3-Needle drainage by application of a wide needle and aspiration of all contents then injection of antibiotics

4-Through and through lavage by application one needle above and a second needle below then a large amount of normal saline solution is injected from above and drained from below.

5-Distension irrigation technique is performed by injection of normal saline solution inside the joint cavity and left for short time then removed.

6-Arthrotomy and surgical debridement with partial synovectomy may be necessary to eradicate the infection.

7-Arthrodesis of the joint

8-Amputation of the limb in complicated cases of small animal

Prognosis: -

The prognosis for any case of infectious arthritis is never good because lack of response to treatment can occur. Even with early and correct treatment, problems can still develop. In general, response to treatment in neonated polyarthritis seems better than in adult animal but the success is certainly not completely.


Definition: -

It is a degenerative disease of young horses due to vascular changes (ischemia) and demineralization of bone. The lesion involves articulation and may cause fracture of articular cartilage. The chance of healing decreases as the cartilage doesn’t remain intact (separates and allows necrotic bones to be free).

Signs: -

1-Distension of joint capsule

2-Radiographic irregularity in the outline of the bone followed by demineralization and fragmentation.

3-Complete destruction of the articular cartilage at late stages.

Treatment: -

OCD lesions are usually treated by surgical excision of the cartilage flap and curettage of the subchondral bone to stimulate bleeding and fibrocartilage filling of the bone defect.

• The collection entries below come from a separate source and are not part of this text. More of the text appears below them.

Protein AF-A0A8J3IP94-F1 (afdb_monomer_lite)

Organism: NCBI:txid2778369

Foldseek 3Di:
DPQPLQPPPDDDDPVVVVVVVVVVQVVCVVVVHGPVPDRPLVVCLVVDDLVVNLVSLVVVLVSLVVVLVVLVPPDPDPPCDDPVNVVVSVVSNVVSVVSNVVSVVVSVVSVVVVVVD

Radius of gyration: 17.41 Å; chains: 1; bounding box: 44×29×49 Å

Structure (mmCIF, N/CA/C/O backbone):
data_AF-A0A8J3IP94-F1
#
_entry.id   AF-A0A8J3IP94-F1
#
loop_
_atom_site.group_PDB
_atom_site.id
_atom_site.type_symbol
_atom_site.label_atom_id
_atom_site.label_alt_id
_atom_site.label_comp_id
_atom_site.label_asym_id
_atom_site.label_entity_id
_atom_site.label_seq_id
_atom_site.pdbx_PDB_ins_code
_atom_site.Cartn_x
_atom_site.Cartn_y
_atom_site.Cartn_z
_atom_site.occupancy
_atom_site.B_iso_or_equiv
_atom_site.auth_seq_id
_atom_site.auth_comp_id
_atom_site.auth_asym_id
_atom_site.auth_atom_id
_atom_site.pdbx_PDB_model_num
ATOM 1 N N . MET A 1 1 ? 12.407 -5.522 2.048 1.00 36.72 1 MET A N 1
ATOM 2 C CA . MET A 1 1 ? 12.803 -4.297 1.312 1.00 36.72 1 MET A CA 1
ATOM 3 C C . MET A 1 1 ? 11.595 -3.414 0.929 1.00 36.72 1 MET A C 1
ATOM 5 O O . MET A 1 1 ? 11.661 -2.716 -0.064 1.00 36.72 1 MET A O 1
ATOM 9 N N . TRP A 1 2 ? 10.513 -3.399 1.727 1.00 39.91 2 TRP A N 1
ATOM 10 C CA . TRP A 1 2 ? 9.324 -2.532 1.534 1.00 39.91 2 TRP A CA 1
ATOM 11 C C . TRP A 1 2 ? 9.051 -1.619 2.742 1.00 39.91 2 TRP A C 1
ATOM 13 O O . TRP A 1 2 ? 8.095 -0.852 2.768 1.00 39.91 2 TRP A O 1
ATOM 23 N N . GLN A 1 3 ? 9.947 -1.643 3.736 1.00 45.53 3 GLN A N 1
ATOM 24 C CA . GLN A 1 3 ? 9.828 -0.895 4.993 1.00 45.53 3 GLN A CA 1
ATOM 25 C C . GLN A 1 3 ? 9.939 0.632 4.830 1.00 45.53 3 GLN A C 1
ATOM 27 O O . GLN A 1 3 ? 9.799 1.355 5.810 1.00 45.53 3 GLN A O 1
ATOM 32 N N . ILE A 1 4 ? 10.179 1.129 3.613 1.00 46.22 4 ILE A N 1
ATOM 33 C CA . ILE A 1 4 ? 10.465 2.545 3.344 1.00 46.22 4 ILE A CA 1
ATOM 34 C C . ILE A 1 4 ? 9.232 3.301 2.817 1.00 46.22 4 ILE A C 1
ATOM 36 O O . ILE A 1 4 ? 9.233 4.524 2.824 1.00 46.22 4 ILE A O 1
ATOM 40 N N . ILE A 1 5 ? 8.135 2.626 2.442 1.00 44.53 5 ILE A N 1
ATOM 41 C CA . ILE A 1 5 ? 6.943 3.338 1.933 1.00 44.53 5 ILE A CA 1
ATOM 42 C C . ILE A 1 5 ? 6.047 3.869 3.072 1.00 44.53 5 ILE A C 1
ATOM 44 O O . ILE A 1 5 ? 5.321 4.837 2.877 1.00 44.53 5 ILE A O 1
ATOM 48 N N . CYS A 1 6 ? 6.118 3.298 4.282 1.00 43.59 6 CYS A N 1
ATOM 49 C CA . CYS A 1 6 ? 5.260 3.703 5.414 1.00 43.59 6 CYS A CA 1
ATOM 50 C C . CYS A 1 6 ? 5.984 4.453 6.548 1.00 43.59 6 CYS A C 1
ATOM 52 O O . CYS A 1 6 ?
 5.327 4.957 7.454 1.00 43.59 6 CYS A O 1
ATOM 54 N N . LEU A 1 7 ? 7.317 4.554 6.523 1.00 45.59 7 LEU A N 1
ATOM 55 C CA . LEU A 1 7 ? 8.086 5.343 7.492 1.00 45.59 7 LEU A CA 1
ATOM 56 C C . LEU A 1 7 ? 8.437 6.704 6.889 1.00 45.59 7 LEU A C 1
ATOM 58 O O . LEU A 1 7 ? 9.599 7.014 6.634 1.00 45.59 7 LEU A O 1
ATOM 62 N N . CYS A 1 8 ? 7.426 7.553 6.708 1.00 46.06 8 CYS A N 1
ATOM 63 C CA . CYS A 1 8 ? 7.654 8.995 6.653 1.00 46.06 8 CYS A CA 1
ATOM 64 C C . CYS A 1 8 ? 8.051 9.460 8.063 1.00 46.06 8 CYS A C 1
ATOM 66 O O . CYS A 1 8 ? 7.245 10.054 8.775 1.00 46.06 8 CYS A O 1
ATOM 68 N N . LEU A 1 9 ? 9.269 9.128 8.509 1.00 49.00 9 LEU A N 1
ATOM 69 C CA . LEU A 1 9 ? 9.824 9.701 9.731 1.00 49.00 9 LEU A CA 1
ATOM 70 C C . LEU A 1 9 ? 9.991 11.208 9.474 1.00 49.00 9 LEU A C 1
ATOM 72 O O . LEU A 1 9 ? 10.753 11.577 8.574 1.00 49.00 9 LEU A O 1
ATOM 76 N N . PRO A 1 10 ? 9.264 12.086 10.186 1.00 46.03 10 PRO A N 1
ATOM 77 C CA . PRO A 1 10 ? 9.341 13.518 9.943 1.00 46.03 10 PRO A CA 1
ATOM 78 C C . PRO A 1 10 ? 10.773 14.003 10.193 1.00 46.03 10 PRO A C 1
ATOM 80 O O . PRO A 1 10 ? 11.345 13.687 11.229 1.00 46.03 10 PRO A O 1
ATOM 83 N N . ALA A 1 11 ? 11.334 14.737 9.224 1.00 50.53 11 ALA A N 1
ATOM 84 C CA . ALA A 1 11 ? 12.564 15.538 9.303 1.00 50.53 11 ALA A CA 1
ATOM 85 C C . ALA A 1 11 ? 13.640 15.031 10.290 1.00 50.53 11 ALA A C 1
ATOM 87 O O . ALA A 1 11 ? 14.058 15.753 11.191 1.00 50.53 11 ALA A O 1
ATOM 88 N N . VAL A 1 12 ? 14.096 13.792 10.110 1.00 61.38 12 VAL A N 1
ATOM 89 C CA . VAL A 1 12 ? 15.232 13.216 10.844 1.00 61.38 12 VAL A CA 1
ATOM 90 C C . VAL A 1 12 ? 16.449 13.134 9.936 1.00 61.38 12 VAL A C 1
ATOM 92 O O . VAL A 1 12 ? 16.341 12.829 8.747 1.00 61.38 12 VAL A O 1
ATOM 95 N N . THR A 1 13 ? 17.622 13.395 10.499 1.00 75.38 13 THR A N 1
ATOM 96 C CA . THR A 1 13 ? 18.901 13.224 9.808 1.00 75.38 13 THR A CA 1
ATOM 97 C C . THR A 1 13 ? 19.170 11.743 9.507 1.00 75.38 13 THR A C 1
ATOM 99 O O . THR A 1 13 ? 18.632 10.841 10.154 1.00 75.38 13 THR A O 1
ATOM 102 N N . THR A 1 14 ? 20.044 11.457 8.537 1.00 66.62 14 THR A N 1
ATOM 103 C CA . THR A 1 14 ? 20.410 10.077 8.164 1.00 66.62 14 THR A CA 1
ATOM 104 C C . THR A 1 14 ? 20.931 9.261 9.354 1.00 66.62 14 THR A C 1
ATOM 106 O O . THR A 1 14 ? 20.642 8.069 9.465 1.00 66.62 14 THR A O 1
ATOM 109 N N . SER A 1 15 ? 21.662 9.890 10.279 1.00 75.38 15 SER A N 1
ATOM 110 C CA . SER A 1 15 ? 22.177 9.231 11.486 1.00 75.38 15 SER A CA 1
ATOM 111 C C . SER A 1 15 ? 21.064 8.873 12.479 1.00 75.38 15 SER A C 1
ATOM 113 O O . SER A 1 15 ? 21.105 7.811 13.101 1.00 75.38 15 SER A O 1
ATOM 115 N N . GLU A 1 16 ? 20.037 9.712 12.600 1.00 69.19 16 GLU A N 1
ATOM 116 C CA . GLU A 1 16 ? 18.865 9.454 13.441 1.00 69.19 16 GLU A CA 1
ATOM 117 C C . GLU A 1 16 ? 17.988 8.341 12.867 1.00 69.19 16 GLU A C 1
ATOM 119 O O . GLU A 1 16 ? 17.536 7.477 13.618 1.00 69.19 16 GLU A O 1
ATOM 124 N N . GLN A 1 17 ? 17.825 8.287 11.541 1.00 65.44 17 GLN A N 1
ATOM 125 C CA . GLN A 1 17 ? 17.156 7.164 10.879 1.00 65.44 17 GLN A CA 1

The joint is dislocated when the two articular extremities forming it are displaced from perfect contact with one another.

Types: -

1-Complete dislocation or luxation: The articular surfaces become in no part in contact with one another

2-Incomplete dislocation or subluxation: the articular surfaces are still partially in contact with one another

Causes: -

1-Severe violence as motor-car accident

2-Congenital as secondary to hip dysplasia

3-Pathological as in cases of paralysis of some muscles or in cases of arthritis

Clinical signs: -

1-Immobility of the affected joint. This is due to mechanical impossibility of the free movement of the articular extremities on account of their displacement.

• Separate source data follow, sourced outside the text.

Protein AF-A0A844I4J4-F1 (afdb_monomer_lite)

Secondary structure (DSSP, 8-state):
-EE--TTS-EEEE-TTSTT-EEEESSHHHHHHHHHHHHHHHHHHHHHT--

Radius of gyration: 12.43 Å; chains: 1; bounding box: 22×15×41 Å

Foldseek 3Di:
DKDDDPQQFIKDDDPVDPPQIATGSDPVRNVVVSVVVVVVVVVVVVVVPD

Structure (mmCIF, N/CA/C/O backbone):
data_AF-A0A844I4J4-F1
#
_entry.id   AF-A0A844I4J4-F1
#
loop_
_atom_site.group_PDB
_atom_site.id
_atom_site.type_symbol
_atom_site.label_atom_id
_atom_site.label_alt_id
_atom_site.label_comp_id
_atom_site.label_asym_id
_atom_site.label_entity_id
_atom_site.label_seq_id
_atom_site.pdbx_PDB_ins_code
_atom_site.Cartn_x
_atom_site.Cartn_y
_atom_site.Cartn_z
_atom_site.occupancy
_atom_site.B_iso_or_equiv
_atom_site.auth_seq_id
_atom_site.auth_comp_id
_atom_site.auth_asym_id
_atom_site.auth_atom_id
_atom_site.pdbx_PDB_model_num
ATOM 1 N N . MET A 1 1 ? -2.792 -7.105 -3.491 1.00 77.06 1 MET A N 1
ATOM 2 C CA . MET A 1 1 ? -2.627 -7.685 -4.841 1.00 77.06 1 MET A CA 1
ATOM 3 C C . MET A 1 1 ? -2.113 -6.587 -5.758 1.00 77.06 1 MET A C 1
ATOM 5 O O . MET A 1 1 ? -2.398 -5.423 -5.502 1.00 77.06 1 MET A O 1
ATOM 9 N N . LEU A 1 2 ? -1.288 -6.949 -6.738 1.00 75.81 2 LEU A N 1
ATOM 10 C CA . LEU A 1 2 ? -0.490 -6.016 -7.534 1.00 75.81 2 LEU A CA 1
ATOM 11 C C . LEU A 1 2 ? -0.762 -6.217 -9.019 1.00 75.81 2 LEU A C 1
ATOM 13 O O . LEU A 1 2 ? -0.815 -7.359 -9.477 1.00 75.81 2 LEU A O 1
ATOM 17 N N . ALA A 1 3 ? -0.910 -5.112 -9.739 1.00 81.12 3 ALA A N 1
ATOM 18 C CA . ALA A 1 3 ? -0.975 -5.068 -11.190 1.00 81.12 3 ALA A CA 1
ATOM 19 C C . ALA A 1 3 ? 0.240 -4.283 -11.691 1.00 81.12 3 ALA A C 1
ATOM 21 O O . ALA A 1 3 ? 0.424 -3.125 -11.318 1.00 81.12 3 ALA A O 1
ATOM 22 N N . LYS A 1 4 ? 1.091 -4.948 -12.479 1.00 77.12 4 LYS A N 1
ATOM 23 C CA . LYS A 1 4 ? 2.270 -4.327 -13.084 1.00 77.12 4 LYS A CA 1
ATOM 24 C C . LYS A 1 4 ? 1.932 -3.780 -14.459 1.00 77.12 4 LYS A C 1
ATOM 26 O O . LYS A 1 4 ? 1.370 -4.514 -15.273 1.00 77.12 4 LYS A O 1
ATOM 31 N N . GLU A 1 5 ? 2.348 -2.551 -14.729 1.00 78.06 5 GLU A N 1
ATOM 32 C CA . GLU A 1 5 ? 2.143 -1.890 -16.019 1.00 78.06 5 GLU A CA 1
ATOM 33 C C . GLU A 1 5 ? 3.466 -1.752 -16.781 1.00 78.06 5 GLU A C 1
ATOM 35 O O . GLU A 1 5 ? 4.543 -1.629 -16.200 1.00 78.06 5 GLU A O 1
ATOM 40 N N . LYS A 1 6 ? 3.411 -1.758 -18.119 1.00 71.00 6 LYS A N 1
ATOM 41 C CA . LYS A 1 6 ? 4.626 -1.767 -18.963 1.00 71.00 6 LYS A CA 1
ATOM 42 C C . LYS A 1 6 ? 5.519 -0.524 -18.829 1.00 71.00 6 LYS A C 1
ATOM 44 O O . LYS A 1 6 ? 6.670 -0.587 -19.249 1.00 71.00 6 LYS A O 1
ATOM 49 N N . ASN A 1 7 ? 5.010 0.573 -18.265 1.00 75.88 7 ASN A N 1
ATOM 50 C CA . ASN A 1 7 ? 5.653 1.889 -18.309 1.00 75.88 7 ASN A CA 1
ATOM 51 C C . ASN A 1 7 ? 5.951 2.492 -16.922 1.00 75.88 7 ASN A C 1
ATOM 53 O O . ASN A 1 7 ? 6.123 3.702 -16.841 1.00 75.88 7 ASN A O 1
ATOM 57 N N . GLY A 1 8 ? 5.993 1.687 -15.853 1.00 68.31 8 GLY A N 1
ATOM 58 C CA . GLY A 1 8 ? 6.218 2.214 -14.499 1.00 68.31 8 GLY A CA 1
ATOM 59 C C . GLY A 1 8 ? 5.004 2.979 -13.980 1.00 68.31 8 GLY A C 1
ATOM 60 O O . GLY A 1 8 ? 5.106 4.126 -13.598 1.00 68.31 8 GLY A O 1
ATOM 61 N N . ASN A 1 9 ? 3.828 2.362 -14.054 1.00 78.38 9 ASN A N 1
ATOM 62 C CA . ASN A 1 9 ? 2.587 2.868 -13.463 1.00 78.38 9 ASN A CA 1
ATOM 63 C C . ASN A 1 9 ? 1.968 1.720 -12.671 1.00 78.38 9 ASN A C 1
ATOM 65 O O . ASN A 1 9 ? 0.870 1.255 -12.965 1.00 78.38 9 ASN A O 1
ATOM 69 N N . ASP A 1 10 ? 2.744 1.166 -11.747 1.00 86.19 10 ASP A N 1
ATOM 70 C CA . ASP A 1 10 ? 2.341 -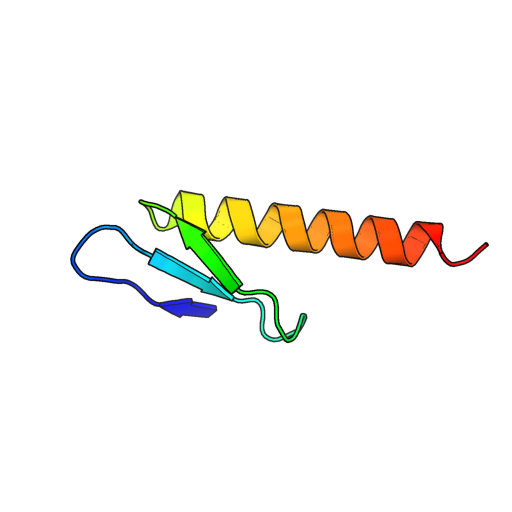0.032 -11.030 1.00 86.19 10 ASP A CA 1
ATOM 71 C C . ASP A 1 10 ? 1.224 0.310 -10.047 1.00 86.19 10 ASP A C 1
ATOM 73 O O . ASP A 1 10 ? 1.254 1.332 -9.362 1.00 86.19 10 ASP A O 1
ATOM 77 N N . HIS A 1 11 ? 0.232 -0.570 -9.963 1.00 88.00 11 HIS A N 1
ATOM 78 C CA . HIS A 1 11 ? -0.927 -0.393 -9.105 1.00 88.00 11 HIS A CA 1
ATOM 79 C C . HIS A 1 11 ? -0.965 -1.460 -8.011 1.00 88.00 11 HIS A C 1
ATOM 81 O O . HIS A 1 11 ? -0.798 -2.658 -8.261 1.00 88.00 11 HIS A O 1
ATOM 87 N N . ALA A 1 12 ? -1.256 -1.037 -6.785 1.00 88.44 12 ALA A N 1
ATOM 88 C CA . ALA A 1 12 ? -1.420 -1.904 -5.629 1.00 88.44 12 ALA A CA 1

2-Deformity is due to displacement of the bone extremities. A prominence is seen in one side and a depression may be seen in the other side. The limb takes abnormal direction.

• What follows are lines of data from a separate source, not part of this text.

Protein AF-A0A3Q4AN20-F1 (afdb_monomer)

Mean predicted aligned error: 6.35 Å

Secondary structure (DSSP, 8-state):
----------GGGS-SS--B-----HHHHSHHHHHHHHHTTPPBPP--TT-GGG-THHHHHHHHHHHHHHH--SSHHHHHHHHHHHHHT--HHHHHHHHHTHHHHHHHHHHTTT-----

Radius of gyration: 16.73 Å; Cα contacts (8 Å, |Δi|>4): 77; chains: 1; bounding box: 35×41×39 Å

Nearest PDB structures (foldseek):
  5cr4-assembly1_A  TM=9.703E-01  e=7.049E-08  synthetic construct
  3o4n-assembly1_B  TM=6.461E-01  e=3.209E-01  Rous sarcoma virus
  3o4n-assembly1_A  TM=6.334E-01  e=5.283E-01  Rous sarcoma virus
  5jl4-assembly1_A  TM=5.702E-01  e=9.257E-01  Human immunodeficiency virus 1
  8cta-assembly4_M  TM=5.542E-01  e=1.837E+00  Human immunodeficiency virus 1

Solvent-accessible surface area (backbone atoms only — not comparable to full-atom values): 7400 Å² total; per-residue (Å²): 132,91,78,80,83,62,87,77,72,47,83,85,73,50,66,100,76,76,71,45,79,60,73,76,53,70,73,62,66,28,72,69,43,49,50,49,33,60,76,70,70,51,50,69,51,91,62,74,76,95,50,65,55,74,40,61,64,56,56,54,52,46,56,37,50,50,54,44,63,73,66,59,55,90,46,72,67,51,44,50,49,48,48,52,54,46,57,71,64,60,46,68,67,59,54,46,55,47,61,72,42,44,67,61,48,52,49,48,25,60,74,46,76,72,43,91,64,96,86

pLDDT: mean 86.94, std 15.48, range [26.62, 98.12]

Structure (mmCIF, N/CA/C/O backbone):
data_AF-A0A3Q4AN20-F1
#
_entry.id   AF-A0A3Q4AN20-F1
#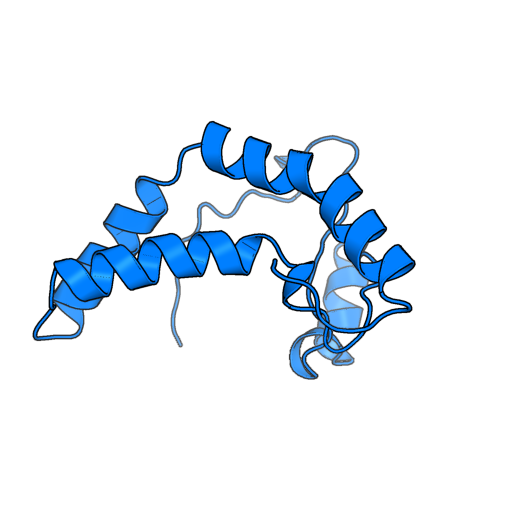
loop_
_atom_site.group_PDB
_atom_site.id
_atom_site.type_symbol
_atom_site.label_atom_id
_atom_site.label_alt_id
_atom_site.label_comp_id
_atom_site.label_asym_id
_atom_site.label_entity_id
_atom_site.label_seq_id
_atom_site.pdbx_PDB_ins_code
_atom_site.Cartn_x
_atom_site.Cartn_y
_atom_site.Cartn_z
_atom_site.occupancy
_atom_site.B_iso_or_equiv
_atom_site.auth_seq_id
_atom_site.auth_comp_id
_atom_site.auth_asym_id
_atom_site.auth_atom_id
_atom_site.pdbx_PDB_mod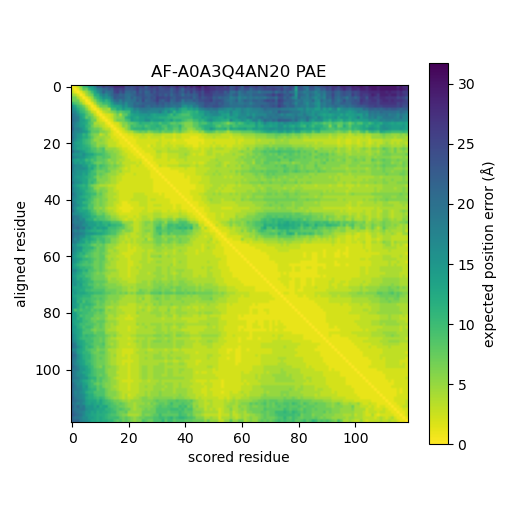el_num
ATOM 1 N N . ALA A 1 1 ? -0.607 2.775 23.081 1.00 31.66 1 ALA A N 1
ATOM 2 C CA . ALA A 1 1 ? -0.879 2.004 21.851 1.00 31.66 1 ALA A CA 1
ATOM 3 C C . ALA A 1 1 ? -1.669 2.901 20.906 1.00 31.66 1 ALA A C 1
ATOM 5 O O . ALA A 1 1 ? -2.713 3.400 21.306 1.00 31.66 1 ALA A O 1
ATOM 6 N N . ILE A 1 2 ? -1.125 3.204 19.727 1.00 33.31 2 ILE A N 1
ATOM 7 C CA . ILE A 1 2 ? -1.708 4.168 18.785 1.00 33.31 2 ILE A CA 1
ATOM 8 C C . ILE A 1 2 ? -2.919 3.506 18.120 1.00 33.31 2 ILE A C 1
ATOM 10 O O . ILE A 1 2 ? -2.772 2.506 17.424 1.00 33.31 2 ILE A O 1
ATOM 14 N N . ARG A 1 3 ? -4.121 4.034 18.371 1.00 26.62 3 ARG A N 1
ATOM 15 C CA . ARG A 1 3 ? -5.363 3.576 17.741 1.00 26.62 3 ARG A CA 1
ATOM 16 C C . ARG A 1 3 ? -5.747 4.589 16.670 1.00 26.62 3 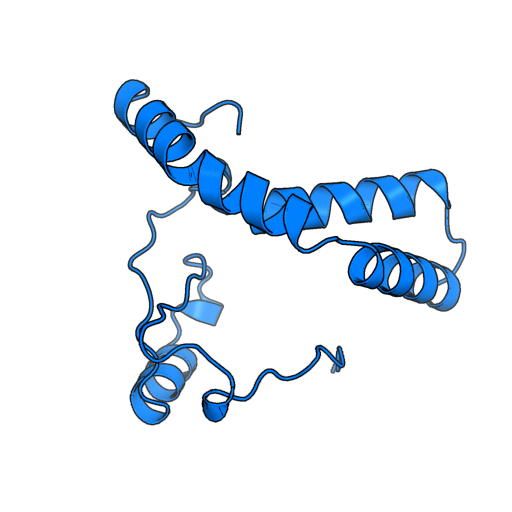ARG A C 1
ATOM 18 O O . ARG A 1 3 ? -6.465 5.546 16.938 1.00 26.62 3 ARG A O 1
ATOM 25 N N . ILE A 1 4 ? -5.215 4.394 15.468 1.00 41.78 4 ILE A N 1
ATOM 26 C CA . ILE A 1 4 ? -5.693 5.093 14.276 1.00 41.78 4 ILE A CA 1
ATOM 27 C C . ILE A 1 4 ? -7.096 4.541 13.999 1.00 41.78 4 ILE A C 1
ATOM 29 O O . ILE A 1 4 ? -7.255 3.339 13.791 1.00 41.78 4 ILE A O 1
ATOM 33 N N . HIS A 1 5 ? -8.126 5.387 14.061 1.00 34.12 5 HIS A N 1
ATOM 34 C CA . HIS A 1 5 ? -9.450 5.033 13.550 1.00 34.12 5 HIS A CA 1
ATOM 35 C C . HIS A 1 5 ? -9.385 5.177 12.028 1.00 34.12 5 HIS A C 1
ATOM 37 O O . HIS A 1 5 ? -9.754 6.203 11.465 1.00 34.12 5 HIS A O 1
ATOM 43 N N . PHE A 1 6 ? -8.827 4.165 11.367 1.00 42.38 6 PHE A N 1
ATOM 44 C CA . PHE A 1 6 ? -9.167 3.928 9.973 1.00 42.38 6 PHE A CA 1
ATOM 45 C C . PHE A 1 6 ? -10.675 3.651 9.920 1.00 42.38 6 PHE A C 1
ATOM 47 O O . PHE A 1 6 ? -11.201 3.082 10.886 1.00 42.38 6 PHE A O 1
ATOM 54 N N . PRO A 1 7 ? -11.395 3.996 8.839 1.00 41.59 7 PRO A N 1
ATOM 55 C CA . PRO A 1 7 ? -12.617 3.267 8.551 1.00 41.59 7 PRO A CA 1
ATOM 56 C C . PRO A 1 7 ? -12.216 1.791 8.528 1.00 41.59 7 PRO A C 1
ATOM 58 O O . PRO A 1 7 ? -11.462 1.351 7.660 1.00 41.59 7 PRO A O 1
ATOM 61 N N . VAL A 1 8 ? -12.604 1.049 9.566 1.00 45.53 8 VAL A N 1
ATOM 62 C CA . VAL A 1 8 ? -12.408 -0.394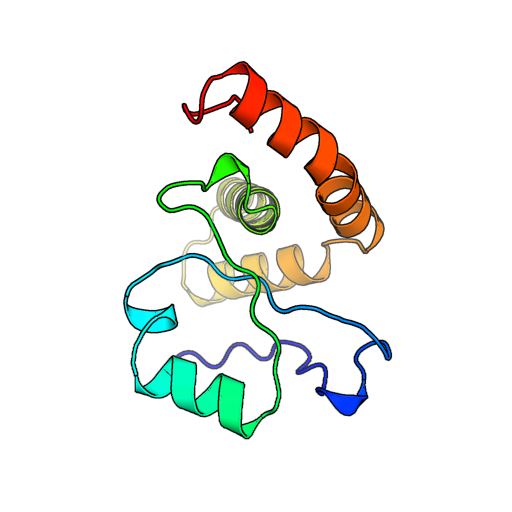 9.606 1.00 45.53 8 VAL A CA 1
ATOM 63 C C . VAL A 1 8 ? -13.398 -0.920 8.587 1.00 45.53 8 VAL A C 1
ATOM 65 O O . VAL A 1 8 ? -14.551 -1.174 8.916 1.00 45.53 8 VAL A O 1
ATOM 68 N N . VAL A 1 9 ? -12.964 -0.987 7.331 1.00 55.03 9 VAL A N 1
ATOM 69 C CA . VAL A 1 9 ? -13.694 -1.697 6.290 1.00 55.03 9 VAL A CA 1
ATOM 70 C C . VAL A 1 9 ? -13.786 -3.127 6.796 1.00 55.03 9 VAL A C 1
ATOM 72 O O . VAL A 1 9 ? -12.764 -3.788 7.010 1.00 55.03 9 VAL A O 1
ATOM 75 N N . SER A 1 10 ? -15.000 -3.575 7.106 1.00 62.41 10 SER A N 1
ATOM 76 C CA . SER A 1 10 ? -15.203 -4.952 7.517 1.00 62.41 10 SER A CA 1
ATOM 77 C C . SER A 1 10 ? -14.781 -5.851 6.363 1.00 62.41 10 SER A C 1
ATOM 79 O O . SER A 1 10 ? -14.971 -5.506 5.200 1.00 62.41 10 SER A O 1
ATOM 81 N N . VAL A 1 11 ? -14.303 -7.062 6.652 1.00 60.75 11 VAL A N 1
ATOM 82 C CA . VAL A 1 11 ? -14.140 -8.093 5.608 1.00 60.75 11 VAL A CA 1
ATOM 83 C C . VAL A 1 11 ? -15.452 -8.297 4.829 1.00 60.75 11 VAL A C 1
ATOM 85 O O . VAL A 1 11 ? -15.429 -8.685 3.668 1.00 60.75 11 VAL A O 1
ATOM 88 N N . ARG A 1 12 ? -16.598 -7.997 5.457 1.00 63.25 12 ARG A N 1
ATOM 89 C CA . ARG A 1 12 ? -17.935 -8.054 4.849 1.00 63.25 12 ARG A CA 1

3-A large inflammatory swelling may be seen in deep situated dislocation and tends to conceal the characteristic features of the condition.

4-A rocking sound or crepitation may be obtained on manipulation of the bones due to knocking of the articular ends against each other

5-Severe pain during passive manipulation of the joint

6-Muscular atrophy in chronic cases

Treatment: -

1-Closed reduction and fixation in recent cases within the first 24 hours

2-Open reduction and fixation in old cases

The treatment depends on the type of affected joint and is more successful in small animals than large animals.